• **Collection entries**
=-=-=

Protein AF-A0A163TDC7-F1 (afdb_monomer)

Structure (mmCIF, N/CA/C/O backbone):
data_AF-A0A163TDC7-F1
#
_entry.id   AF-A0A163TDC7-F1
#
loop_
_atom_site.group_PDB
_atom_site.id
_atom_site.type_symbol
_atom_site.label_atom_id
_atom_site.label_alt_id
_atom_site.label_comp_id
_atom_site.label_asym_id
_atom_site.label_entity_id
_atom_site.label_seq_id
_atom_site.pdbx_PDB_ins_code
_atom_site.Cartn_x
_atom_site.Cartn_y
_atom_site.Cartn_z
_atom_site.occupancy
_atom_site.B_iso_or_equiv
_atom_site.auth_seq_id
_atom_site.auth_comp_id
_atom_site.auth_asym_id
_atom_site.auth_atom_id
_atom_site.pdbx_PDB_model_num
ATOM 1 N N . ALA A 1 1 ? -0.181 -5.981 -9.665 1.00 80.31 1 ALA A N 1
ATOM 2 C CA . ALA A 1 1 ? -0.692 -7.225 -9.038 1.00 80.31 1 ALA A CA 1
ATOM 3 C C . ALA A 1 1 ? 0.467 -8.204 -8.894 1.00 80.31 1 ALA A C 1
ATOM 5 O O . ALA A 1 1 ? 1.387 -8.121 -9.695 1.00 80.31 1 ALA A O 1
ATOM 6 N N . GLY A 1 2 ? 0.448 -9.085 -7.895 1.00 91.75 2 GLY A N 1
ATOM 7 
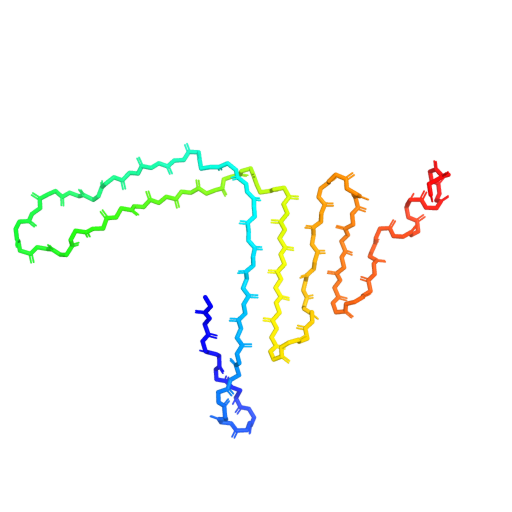C CA . GLY A 1 2 ? 1.528 -10.039 -7.625 1.00 91.75 2 GLY A CA 1
ATOM 8 C C . GLY A 1 2 ? 1.003 -11.449 -7.369 1.00 91.75 2 GLY A C 1
ATOM 9 O O . GLY A 1 2 ? -0.158 -11.628 -7.002 1.00 91.75 2 GLY A O 1
ATOM 10 N N . ALA A 1 3 ? 1.853 -12.453 -7.566 1.00 94.44 3 ALA A N 1
ATOM 11 C CA . ALA A 1 3 ? 1.563 -13.838 -7.210 1.00 94.44 3 ALA A CA 1
ATOM 12 C C . ALA A 1 3 ? 2.332 -14.201 -5.936 1.00 94.44 3 ALA A C 1
ATOM 14 O O . ALA A 1 3 ? 3.561 -14.190 -5.916 1.00 94.44 3 ALA A O 1
ATOM 15 N N . TYR A 1 4 ? 1.607 -14.525 -4.870 1.00 92.88 4 TYR A N 1
ATOM 16 C CA . TYR A 1 4 ? 2.176 -14.945 -3.594 1.00 92.88 4 TYR A CA 1
ATOM 17 C C . TYR A 1 4 ? 2.129 -16.464 -3.495 1.00 92.88 4 TYR A C 1
ATOM 19 O O . TYR A 1 4 ? 1.122 -17.080 -3.828 1.00 92.88 4 TYR A O 1
ATOM 27 N N . LYS A 1 5 ? 3.195 -17.096 -3.005 1.00 94.75 5 LYS A N 1
ATOM 28 C CA . LYS A 1 5 ? 3.197 -18.545 -2.778 1.00 94.75 5 LYS A CA 1
ATOM 29 C C . LYS A 1 5 ? 2.651 -18.858 -1.389 1.00 94.75 5 LYS A C 1
ATOM 31 O O . LYS A 1 5 ? 3.248 -18.465 -0.386 1.00 94.75 5 LYS A O 1
ATOM 36 N N . ASN A 1 6 ? 1.549 -19.602 -1.313 1.00 92.25 6 ASN A N 1
ATOM 37 C CA . ASN A 1 6 ? 1.069 -20.115 -0.035 1.00 92.25 6 ASN A CA 1
ATOM 38 C C . ASN A 1 6 ? 2.041 -21.191 0.470 1.00 92.25 6 ASN A C 1
ATOM 40 O O . ASN A 1 6 ? 2.211 -22.234 -0.159 1.00 92.25 6 ASN A O 1
ATOM 44 N N . LYS A 1 7 ? 2.680 -20.953 1.620 1.00 93.69 7 LYS A N 1
ATOM 45 C CA . LYS A 1 7 ? 3.679 -21.876 2.183 1.00 93.69 7 LYS A CA 1
ATOM 46 C C . LYS A 1 7 ? 3.092 -23.224 2.618 1.00 93.69 7 LYS A C 1
ATOM 48 O O . LYS A 1 7 ? 3.827 -24.202 2.650 1.00 93.69 7 LYS A O 1
ATOM 53 N N . LYS A 1 8 ? 1.795 -23.286 2.946 1.00 94.00 8 LYS A N 1
ATOM 54 C CA . LYS A 1 8 ? 1.119 -24.514 3.393 1.00 94.00 8 LYS A CA 1
ATOM 55 C C . LYS A 1 8 ? 0.698 -25.401 2.223 1.00 94.00 8 LYS A C 1
ATOM 57 O O . LYS A 1 8 ? 0.889 -26.607 2.286 1.00 94.00 8 LYS A O 1
ATOM 62 N N . THR A 1 9 ? 0.097 -24.823 1.183 1.00 93.50 9 THR A N 1
ATOM 63 C CA . THR A 1 9 ? -0.443 -25.589 0.041 1.00 93.50 9 THR A CA 1
ATOM 64 C C . THR A 1 9 ? 0.504 -25.638 -1.154 1.00 93.50 9 THR A C 1
ATOM 66 O O . THR A 1 9 ? 0.291 -26.426 -2.067 1.00 93.50 9 THR A O 1
ATOM 69 N N . GLY A 1 10 ? 1.520 -24.773 -1.197 1.00 94.56 10 GLY A N 1
ATOM 70 C CA . GLY A 1 10 ? 2.424 -24.609 -2.337 1.00 94.56 10 GLY A CA 1
ATOM 71 C C . GLY A 1 10 ? 1.811 -23.877 -3.536 1.00 94.56 10 GLY A C 1
ATOM 72 O O . GLY A 1 10 ? 2.558 -23.469 -4.425 1.00 94.56 10 GLY A O 1
ATOM 73 N N . LEU A 1 11 ? 0.490 -23.679 -3.550 1.00 93.56 11 LEU A N 1
ATOM 74 C CA . LEU A 1 11 ? -0.243 -23.053 -4.648 1.00 93.56 11 LEU A CA 1
ATOM 75 C C . LEU A 1 11 ? -0.038 -21.526 -4.680 1.00 93.56 11 LEU A C 1
ATOM 77 O O . LEU A 1 11 ? 0.101 -20.899 -3.619 1.00 93.56 11 LEU A O 1
ATOM 81 N N . PRO A 1 12 ? -0.025 -20.914 -5.879 1.00 95.56 12 PRO A N 1
ATOM 82 C CA . PRO A 1 12 ? 0.006 -19.467 -6.013 1.00 95.56 12 PRO A CA 1
ATOM 83 C C . PRO A 1 12 ? -1.336 -18.855 -5.602 1.00 95.56 12 PRO A C 1
ATOM 85 O O . PRO A 1 12 ? -2.400 -19.423 -5.832 1.00 95.56 12 PRO A O 1
ATOM 88 N N . VAL A 1 13 ? -1.268 -17.665 -5.020 1.00 95.12 13 VAL A N 1
ATOM 89 C CA . VAL A 1 13 ? -2.405 -16.870 -4.571 1.00 95.12 13 VAL A CA 1
ATOM 90 C C . VAL A 1 13 ? -2.266 -15.467 -5.144 1.00 95.12 13 VAL A C 1
ATOM 92 O O . VAL A 1 13 ? -1.201 -14.850 -5.066 1.00 95.12 13 VAL A O 1
ATOM 95 N N . ARG A 1 14 ? -3.340 -14.950 -5.738 1.00 96.12 14 ARG A N 1
ATOM 96 C CA . ARG A 1 14 ? -3.353 -13.611 -6.333 1.00 96.12 14 ARG A CA 1
ATOM 97 C C . ARG A 1 14 ? -3.319 -12.549 -5.239 1.00 96.12 14 ARG A C 1
ATOM 99 O O . ARG A 1 14 ? -4.219 -12.510 -4.414 1.00 96.12 14 ARG A O 1
ATOM 106 N N . GLY A 1 15 ? -2.354 -11.641 -5.283 1.00 96.88 15 GLY A N 1
ATOM 107 C CA . GLY A 1 15 ? -2.346 -10.420 -4.483 1.00 96.88 15 GLY A CA 1
ATOM 108 C C . GLY A 1 15 ? -2.540 -9.176 -5.346 1.00 96.88 15 GLY A C 1
ATOM 109 O O . GLY A 1 15 ? -2.006 -9.073 -6.457 1.00 96.88 15 GLY A O 1
ATOM 110 N N . ARG A 1 16 ? -3.299 -8.205 -4.845 1.00 97.12 16 ARG A N 1
ATOM 111 C CA . ARG A 1 16 ? -3.463 -6.894 -5.479 1.00 97.12 16 ARG A CA 1
ATOM 112 C C . ARG A 1 16 ? -3.422 -5.812 -4.412 1.00 97.12 16 ARG A C 1
ATOM 114 O O . ARG A 1 16 ? -4.225 -5.854 -3.487 1.00 97.12 16 ARG A O 1
ATOM 121 N N . ALA A 1 17 ? -2.523 -4.852 -4.606 1.00 96.62 17 ALA A N 1
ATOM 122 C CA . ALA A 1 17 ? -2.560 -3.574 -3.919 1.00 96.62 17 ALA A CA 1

=-=-=

Write out, from the lines above, only those from the line with "ATOM 57 O O" to the line with "ATOM 69 N N", exactly as given, including the first and the last.

ATOM 57 O O . LYS A 1 8 ? 0.889 -26.607 2.286 1.00 94.00 8 LYS A O 1
ATOM 62 N N . THR A 1 9 ? 0.097 -24.823 1.183 1.00 93.50 9 THR A N 1
ATOM 63 C CA . THR A 1 9 ? -0.443 -25.589 0.041 1.00 93.50 9 THR A CA 1
ATOM 64 C C . THR A 1 9 ? 0.504 -25.638 -1.154 1.00 93.50 9 THR A C 1
ATOM 66 O O . THR A 1 9 ? 0.291 -26.426 -2.067 1.00 93.50 9 THR A O 1
ATOM 69 N N . GLY A 1 10 ? 1.520 -24.773 -1.197 1.00 94.56 10 GLY A N 1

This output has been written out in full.